As investors contemplate what slowing growth means for markets, Morgan Stanley Research details which sectors and industries have traditionally been more defensive and where this may be changing.
Defensive classics are sectors and industries that have traditionally held up during challenging market conditions—and a few that even thrive when times get tough.
Although markets have enjoyed one of the longest expansions on record, there is risk of a shift to downturn in the next twelve months. Ahead of any shift, Morgan Stanley Research analyzed nearly 25 years of historical patterns to identify the industries and sectors primed to withstand an equity market downturn. The results aren't always what investors might expect.
“We think this work challenges some of the traditional notions of defensiveness on a few fronts," says Adam Virgadamo, U.S. Equity Strategist and lead author of the recent report, The Defensive Scorecard: U.S. Equities. The report combines historical data and fundamental analysis to assess if what was defensive in the past will continue to be so in the future.
The research team's defensive scorecard evaluated industries and sectors based on three key metrics.

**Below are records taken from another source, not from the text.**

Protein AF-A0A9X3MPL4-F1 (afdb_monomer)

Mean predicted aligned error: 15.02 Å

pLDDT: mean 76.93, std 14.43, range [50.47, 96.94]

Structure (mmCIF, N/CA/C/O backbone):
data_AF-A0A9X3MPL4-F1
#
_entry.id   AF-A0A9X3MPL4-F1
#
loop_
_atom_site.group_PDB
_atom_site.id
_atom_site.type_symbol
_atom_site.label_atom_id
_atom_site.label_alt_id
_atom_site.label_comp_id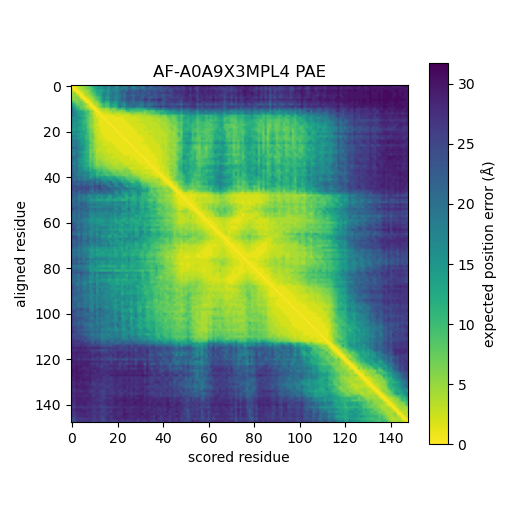
_atom_site.label_asym_id
_atom_site.label_entity_id
_atom_site.label_seq_id
_atom_site.pdbx_PDB_ins_code
_atom_site.Cartn_x
_atom_site.Cartn_y
_atom_site.Cartn_z
_atom_site.occupancy
_atom_site.B_iso_or_equiv
_atom_site.auth_seq_id
_atom_site.auth_comp_id
_atom_site.auth_asym_id
_atom_site.auth_atom_id
_atom_site.pdbx_PDB_model_num
ATOM 1 N N . MET A 1 1 ? 54.221 -13.368 -24.491 1.00 50.50 1 MET A N 1
ATOM 2 C CA . MET A 1 1 ? 53.294 -12.358 -23.941 1.00 50.50 1 MET A CA 1
ATOM 3 C C . MET A 1 1 ? 52.778 -11.534 -25.106 1.00 50.50 1 MET A C 1
ATOM 5 O O . MET A 1 1 ? 53.402 -10.558 -25.491 1.00 50.50 1 MET A O 1
ATOM 9 N N . THR A 1 2 ? 51.720 -12.015 -25.748 1.00 53.31 2 THR A N 1
ATOM 10 C CA . THR A 1 2 ? 51.053 -11.342 -26.865 1.00 53.31 2 THR A CA 1
ATOM 11 C C . THR A 1 2 ? 50.016 -10.391 -26.282 1.00 53.31 2 THR A C 1
ATOM 13 O O . THR A 1 2 ? 49.082 -10.825 -25.610 1.00 53.31 2 THR A O 1
ATOM 16 N N . LEU A 1 3 ? 50.263 -9.094 -26.461 1.00 55.28 3 LEU A N 1
ATOM 17 C CA . LEU A 1 3 ? 49.331 -8.016 -26.155 1.00 55.28 3 LEU A CA 1
ATOM 18 C C . LEU A 1 3 ? 48.072 -8.214 -26.999 1.00 55.28 3 LEU A C 1
ATOM 20 O O . LEU A 1 3 ? 48.168 -8.443 -28.200 1.00 55.28 3 LEU A O 1
ATOM 24 N N . ALA A 1 4 ? 46.926 -8.177 -26.327 1.00 55.19 4 ALA A N 1
ATOM 25 C CA . ALA A 1 4 ? 45.611 -8.320 -26.919 1.00 55.19 4 ALA A CA 1
ATOM 26 C C . ALA A 1 4 ? 45.411 -7.287 -28.033 1.00 55.19 4 ALA A C 1
ATOM 28 O O . ALA A 1 4 ? 45.520 -6.082 -27.792 1.00 55.19 4 ALA A O 1
ATOM 29 N N . ASP A 1 5 ? 45.104 -7.782 -29.231 1.00 50.47 5 ASP A N 1
ATOM 30 C CA . ASP A 1 5 ? 44.473 -7.011 -30.289 1.00 50.47 5 ASP A CA 1
ATOM 31 C C . ASP A 1 5 ? 43.223 -6.352 -29.701 1.00 50.47 5 ASP A C 1
ATOM 33 O O . ASP A 1 5 ? 42.246 -7.016 -29.352 1.00 50.47 5 ASP A O 1
ATOM 37 N N . ALA A 1 6 ? 43.290 -5.034 -29.521 1.00 58.22 6 ALA A N 1
ATOM 38 C CA . ALA A 1 6 ? 42.130 -4.226 -29.213 1.00 58.22 6 ALA A CA 1
ATOM 39 C C . ALA A 1 6 ? 41.207 -4.318 -30.429 1.00 58.22 6 ALA A C 1
ATOM 41 O O . ALA A 1 6 ? 41.437 -3.646 -31.436 1.00 58.22 6 ALA A O 1
ATOM 42 N N . GLU A 1 7 ? 40.222 -5.215 -30.349 1.00 56.03 7 GLU A N 1
ATOM 43 C CA . GLU A 1 7 ? 39.146 -5.356 -31.320 1.00 56.03 7 GLU A CA 1
ATOM 44 C C . GLU A 1 7 ? 38.640 -3.961 -31.682 1.00 56.03 7 GLU A C 1
ATOM 46 O O . GLU A 1 7 ? 38.057 -3.246 -30.863 1.00 56.03 7 GLU A O 1
ATOM 51 N N . ALA A 1 8 ? 38.934 -3.557 -32.917 1.00 55.25 8 ALA A N 1
ATOM 52 C CA . ALA A 1 8 ? 38.439 -2.335 -33.507 1.00 55.25 8 ALA A CA 1
ATOM 53 C C . ALA A 1 8 ? 36.913 -2.430 -33.524 1.00 55.25 8 ALA A C 1
ATOM 55 O O . ALA A 1 8 ? 36.325 -3.046 -34.414 1.00 55.25 8 ALA A O 1
ATOM 56 N N . THR A 1 9 ? 36.265 -1.852 -32.512 1.00 65.31 9 THR A N 1
ATOM 57 C CA . THR A 1 9 ? 34.815 -1.697 -32.503 1.00 65.31 9 THR A CA 1
ATOM 58 C C . THR A 1 9 ? 34.434 -0.993 -33.805 1.00 65.31 9 THR A C 1
ATOM 60 O O . THR A 1 9 ? 34.979 0.083 -34.076 1.00 65.31 9 THR A O 1
ATOM 63 N N . PRO A 1 10 ? 33.564 -1.592 -34.639 1.00 63.91 10 PRO A N 1
ATOM 64 C CA . PRO A 1 10 ? 33.176 -1.019 -35.923 1.00 63.91 10 PRO A CA 1
ATOM 65 C C . PRO A 1 10 ? 32.709 0.420 -35.709 1.00 63.91 10 PRO A C 1
ATOM 67 O O . PRO A 1 10 ? 32.090 0.707 -34.688 1.00 63.91 10 PRO A O 1
ATOM 70 N N . GLY A 1 11 ? 33.049 1.319 -36.638 1.00 73.31 11 GLY A N 1
ATOM 71 C CA . GLY A 1 11 ? 32.842 2.768 -36.542 1.00 73.31 11 GLY A CA 1
ATOM 72 C C . GLY A 1 11 ? 31.374 3.175 -36.416 1.00 73.31 11 GLY A C 1
ATOM 73 O O . GLY A 1 11 ? 30.777 3.697 -37.356 1.00 73.31 11 GLY A O 1
ATOM 74 N N . VAL A 1 12 ? 30.781 2.940 -35.249 1.00 76.06 12 VAL A N 1
ATOM 75 C CA . VAL A 1 12 ? 29.453 3.420 -34.900 1.00 76.06 12 VAL A CA 1
ATOM 76 C C . VAL A 1 12 ? 29.569 4.929 -34.778 1.00 76.06 12 VAL A C 1
ATOM 78 O O . VAL A 1 12 ? 30.249 5.452 -33.897 1.00 76.06 12 VAL A O 1
ATOM 81 N N . ASN A 1 13 ? 28.914 5.633 -35.698 1.00 86.31 13 ASN A N 1
ATOM 82 C CA . ASN A 1 13 ? 28.825 7.082 -35.650 1.00 86.31 13 ASN A CA 1
ATOM 83 C C . ASN A 1 13 ? 28.270 7.491 -34.267 1.00 86.31 13 ASN A C 1
ATOM 85 O O . ASN A 1 13 ? 27.214 6.980 -33.876 1.00 86.31 13 ASN A O 1
ATOM 89 N N . PRO A 1 14 ? 28.938 8.389 -33.517 1.00 86.88 14 PRO A N 1
ATOM 90 C CA . PRO A 1 14 ? 28.518 8.772 -32.166 1.00 86.88 14 PRO A CA 1
ATOM 91 C C . PRO A 1 14 ? 27.070 9.275 -32.118 1.00 86.88 14 PRO A C 1
ATOM 93 O O . PRO A 1 14 ? 26.373 9.053 -31.130 1.00 86.88 14 PRO A O 1
ATOM 96 N N . VAL A 1 15 ? 26.579 9.872 -33.209 1.00 89.19 15 VAL A N 1
ATOM 97 C CA . VAL A 1 15 ? 25.176 10.291 -33.344 1.00 89.19 15 VAL A CA 1
ATOM 98 C C . VAL A 1 15 ? 24.225 9.097 -33.232 1.00 89.19 15 VAL A C 1
ATOM 100 O O . VAL A 1 15 ? 23.222 9.164 -32.525 1.00 89.19 15 VAL A O 1
ATOM 103 N N . VAL A 1 16 ? 24.554 7.977 -33.879 1.00 90.94 16 VAL A N 1
ATOM 104 C CA . VAL A 1 16 ? 23.744 6.751 -33.843 1.00 90.94 16 VAL A CA 1
ATOM 105 C C . VAL A 1 16 ? 23.752 6.144 -32.439 1.00 90.94 16 VAL A C 1
ATOM 107 O O . VAL A 1 16 ? 22.699 5.750 -31.942 1.00 90.94 16 VAL A O 1
ATOM 110 N N . ALA A 1 17 ? 24.901 6.137 -31.756 1.00 89.56 17 ALA A N 1
ATOM 111 C CA . ALA A 1 17 ? 24.995 5.644 -30.381 1.00 89.56 17 ALA A CA 1
ATOM 112 C C . ALA A 1 17 ? 24.127 6.465 -29.405 1.00 89.56 17 ALA A C 1
ATOM 114 O O . ALA A 1 17 ? 23.395 5.891 -28.596 1.00 89.56 17 ALA A O 1
ATOM 115 N N . ILE A 1 18 ? 24.142 7.800 -29.514 1.00 93.44 18 ILE A N 1
ATOM 116 C CA . ILE A 1 18 ? 23.319 8.693 -28.679 1.00 93.44 18 ILE A CA 1
ATOM 117 C C . ILE A 1 18 ? 21.821 8.462 -28.930 1.00 93.44 18 ILE A C 1
ATOM 119 O O . ILE A 1 18 ? 21.031 8.415 -27.982 1.00 93.44 18 ILE A O 1
ATOM 123 N N . LEU A 1 19 ? 21.413 8.274 -30.188 1.00 95.06 19 LEU A N 1
ATOM 124 C CA . LEU A 1 19 ? 20.019 7.978 -30.532 1.00 95.06 19 LEU A CA 1
ATOM 125 C C . LEU A 1 19 ? 19.551 6.643 -29.936 1.00 95.06 19 LEU A C 1
ATOM 127 O O . LEU A 1 19 ? 18.458 6.576 -29.379 1.00 95.06 19 LEU A O 1
ATOM 131 N N . ILE A 1 20 ? 20.384 5.600 -29.979 1.00 94.56 20 ILE A N 1
ATOM 132 C CA . ILE A 1 20 ? 20.049 4.296 -29.387 1.00 94.56 20 ILE A CA 1
AT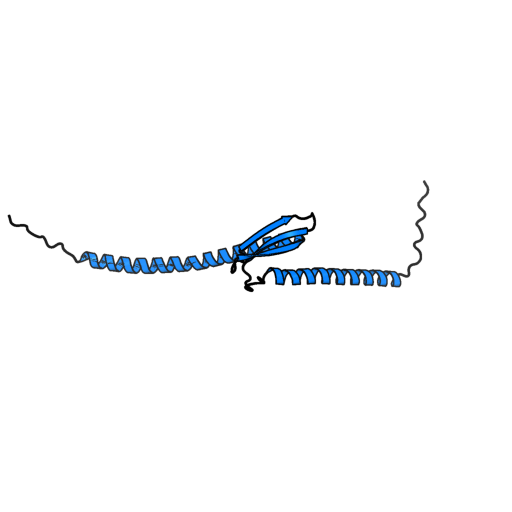OM 133 C C . ILE A 1 20 ? 19.930 4.405 -27.862 1.00 94.56 20 ILE A C 1
ATOM 135 O O . ILE A 1 20 ? 18.941 3.945 -27.290 1.00 94.56 20 ILE A O 1
ATOM 139 N N . LEU A 1 21 ? 20.899 5.044 -27.198 1.00 95.81 21 LEU A N 1
ATOM 140 C CA . LEU A 1 21 ? 20.888 5.194 -25.740 1.00 95.81 21 LEU A CA 1
ATOM 141 C C . LEU A 1 21 ? 19.695 6.023 -25.255 1.00 95.81 21 LEU A C 1
ATOM 143 O O . LEU A 1 21 ? 19.040 5.645 -24.285 1.00 95.81 21 LEU A O 1
ATOM 147 N N . SER A 1 22 ? 19.375 7.121 -25.943 1.00 94.75 22 SER A N 1
ATOM 148 C CA . SER A 1 22 ? 18.213 7.951 -25.605 1.00 94.75 22 SER A CA 1
ATOM 149 C C . SER A 1 22 ? 16.891 7.216 -25.831 1.00 94.75 22 SER A C 1
ATOM 151 O O . SER A 1 22 ? 16.008 7.283 -24.974 1.00 94.75 22 SER A O 1
ATOM 153 N N . ALA A 1 23 ? 16.765 6.445 -26.916 1.00 96.75 23 ALA A N 1
ATOM 154 C CA . ALA A 1 23 ? 15.596 5.606 -27.159 1.00 96.75 23 ALA A CA 1
ATOM 155 C C . ALA A 1 23 ? 15.430 4.534 -26.069 1.00 96.75 23 ALA A C 1
ATOM 157 O O . ALA A 1 23 ? 14.341 4.388 -25.512 1.00 96.75 23 ALA A O 1
ATOM 158 N N . MET A 1 24 ? 16.506 3.830 -25.702 1.00 96.19 24 MET A N 1
ATOM 159 C CA . MET A 1 24 ? 16.485 2.848 -24.614 1.00 96.19 24 MET A CA 1
ATOM 160 C C . MET A 1 24 ? 16.114 3.479 -23.270 1.00 96.19 24 MET A C 1
ATOM 162 O O . MET A 1 24 ? 15.264 2.944 -22.557 1.00 96.19 24 MET A O 1
ATOM 166 N N . ALA A 1 25 ? 16.705 4.627 -22.934 1.00 96.94 25 ALA A N 1
ATOM 167 C CA . ALA A 1 25 ? 16.374 5.361 -21.719 1.00 96.94 25 ALA A CA 1
ATOM 168 C C . ALA A 1 25 ? 14.894 5.777 -21.704 1.00 96.94 25 ALA A C 1
ATOM 170 O O . ALA A 1 25 ? 14.213 5.583 -20.698 1.00 96.94 25 ALA A O 1
ATOM 171 N N . GLY A 1 26 ? 14.366 6.268 -22.828 1.00 96.88 26 GLY A N 1
ATOM 172 C CA . GLY A 1 26 ? 12.952 6.613 -22.972 1.00 96.88 26 GLY A CA 1
ATOM 173 C C . GLY A 1 26 ? 12.025 5.416 -22.750 1.00 96.88 26 GLY A C 1
ATOM 174 O O . GLY A 1 26 ? 11.061 5.517 -21.990 1.00 96.88 26 GLY A O 1
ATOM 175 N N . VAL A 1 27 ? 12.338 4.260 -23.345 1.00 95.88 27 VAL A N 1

The first is defensive performance—how returns fare during times of stress. The next metric is business stability, which assesses factors such as cash flow and sales growth volatility.
Investor income is the final broad metric, with analysts believing that stocks that return cash to shareholders have a larger buffer against price changes. In addition to quantitative screening, the scorecard also considers market trends and fundamental analyst input. The results yielded some expected defensive stalwarts—as well as a few surprises.
The workhorses of this scorecard are what the Research team refers to as “Defensive Classics." These include sectors and industries that have traditionally held up during challenging market conditions—and a few that even thrive when times get tough.
The report classifies the Aerospace and Defense industry as “highly defensive," mainly because of growing Department of Defense budgets and an elevated global threat environment. Other solid defensive classics include Beverages, Health Care Equipment, Utilities, and Integrated Oil and Gas. In many cases, these industries represent products and services that consumers and governments rely on regardless of economic circumstances, or they're bolstered by demographic trends, such as an aging population.
Investors can think of sectors in the “Selective Defensives” category as potential contributors. “They screen as borderline defensive, mostly due to a few stocks or sub-segments," Virgadamo says.
In this category, sectors’ overall performance isn't entirely reliable, often because of new market trends shaking up traditional business practices. Health Care Providers and Services offers a good example. Hesitant to label the entire sector as defensive, the report parsed the more favorable sub-segments. Labs offer a defensive safe haven because their work is well defined and pricing model stable. However, drug supply chain stocks are less so, thanks to increased uncertainty around pricing and other volatile factors.
Specialty Chemicals and Industrial Gases and some specialized REITs—such as those focused on residential and health care projects—may provide similar defensive benefits beyond their sector's general performance.
Some sectors and industries once considered classically defensive may not perform as reliably today.
As an example, the Food Products industry has been considered historically defensive. However, the report found that the industry faces current revenue pressure from changing consumer preferences toward organic and natural items, cost increases from rising freight costs and increased customer service demands. These factors “diminish the industry's defensive nature," the analysts write. Pharmaceuticals is in a similar boat, with its once defensive benefits threatened by unstable prices and an industry shift toward niche disease medicine.
The report notes that no defensive scorecard can be exhaustive since some sub-segments or single stocks can always be more or less defensive, but is a strong start for defensive analysis as investors prepare for any potential shift in market leadership.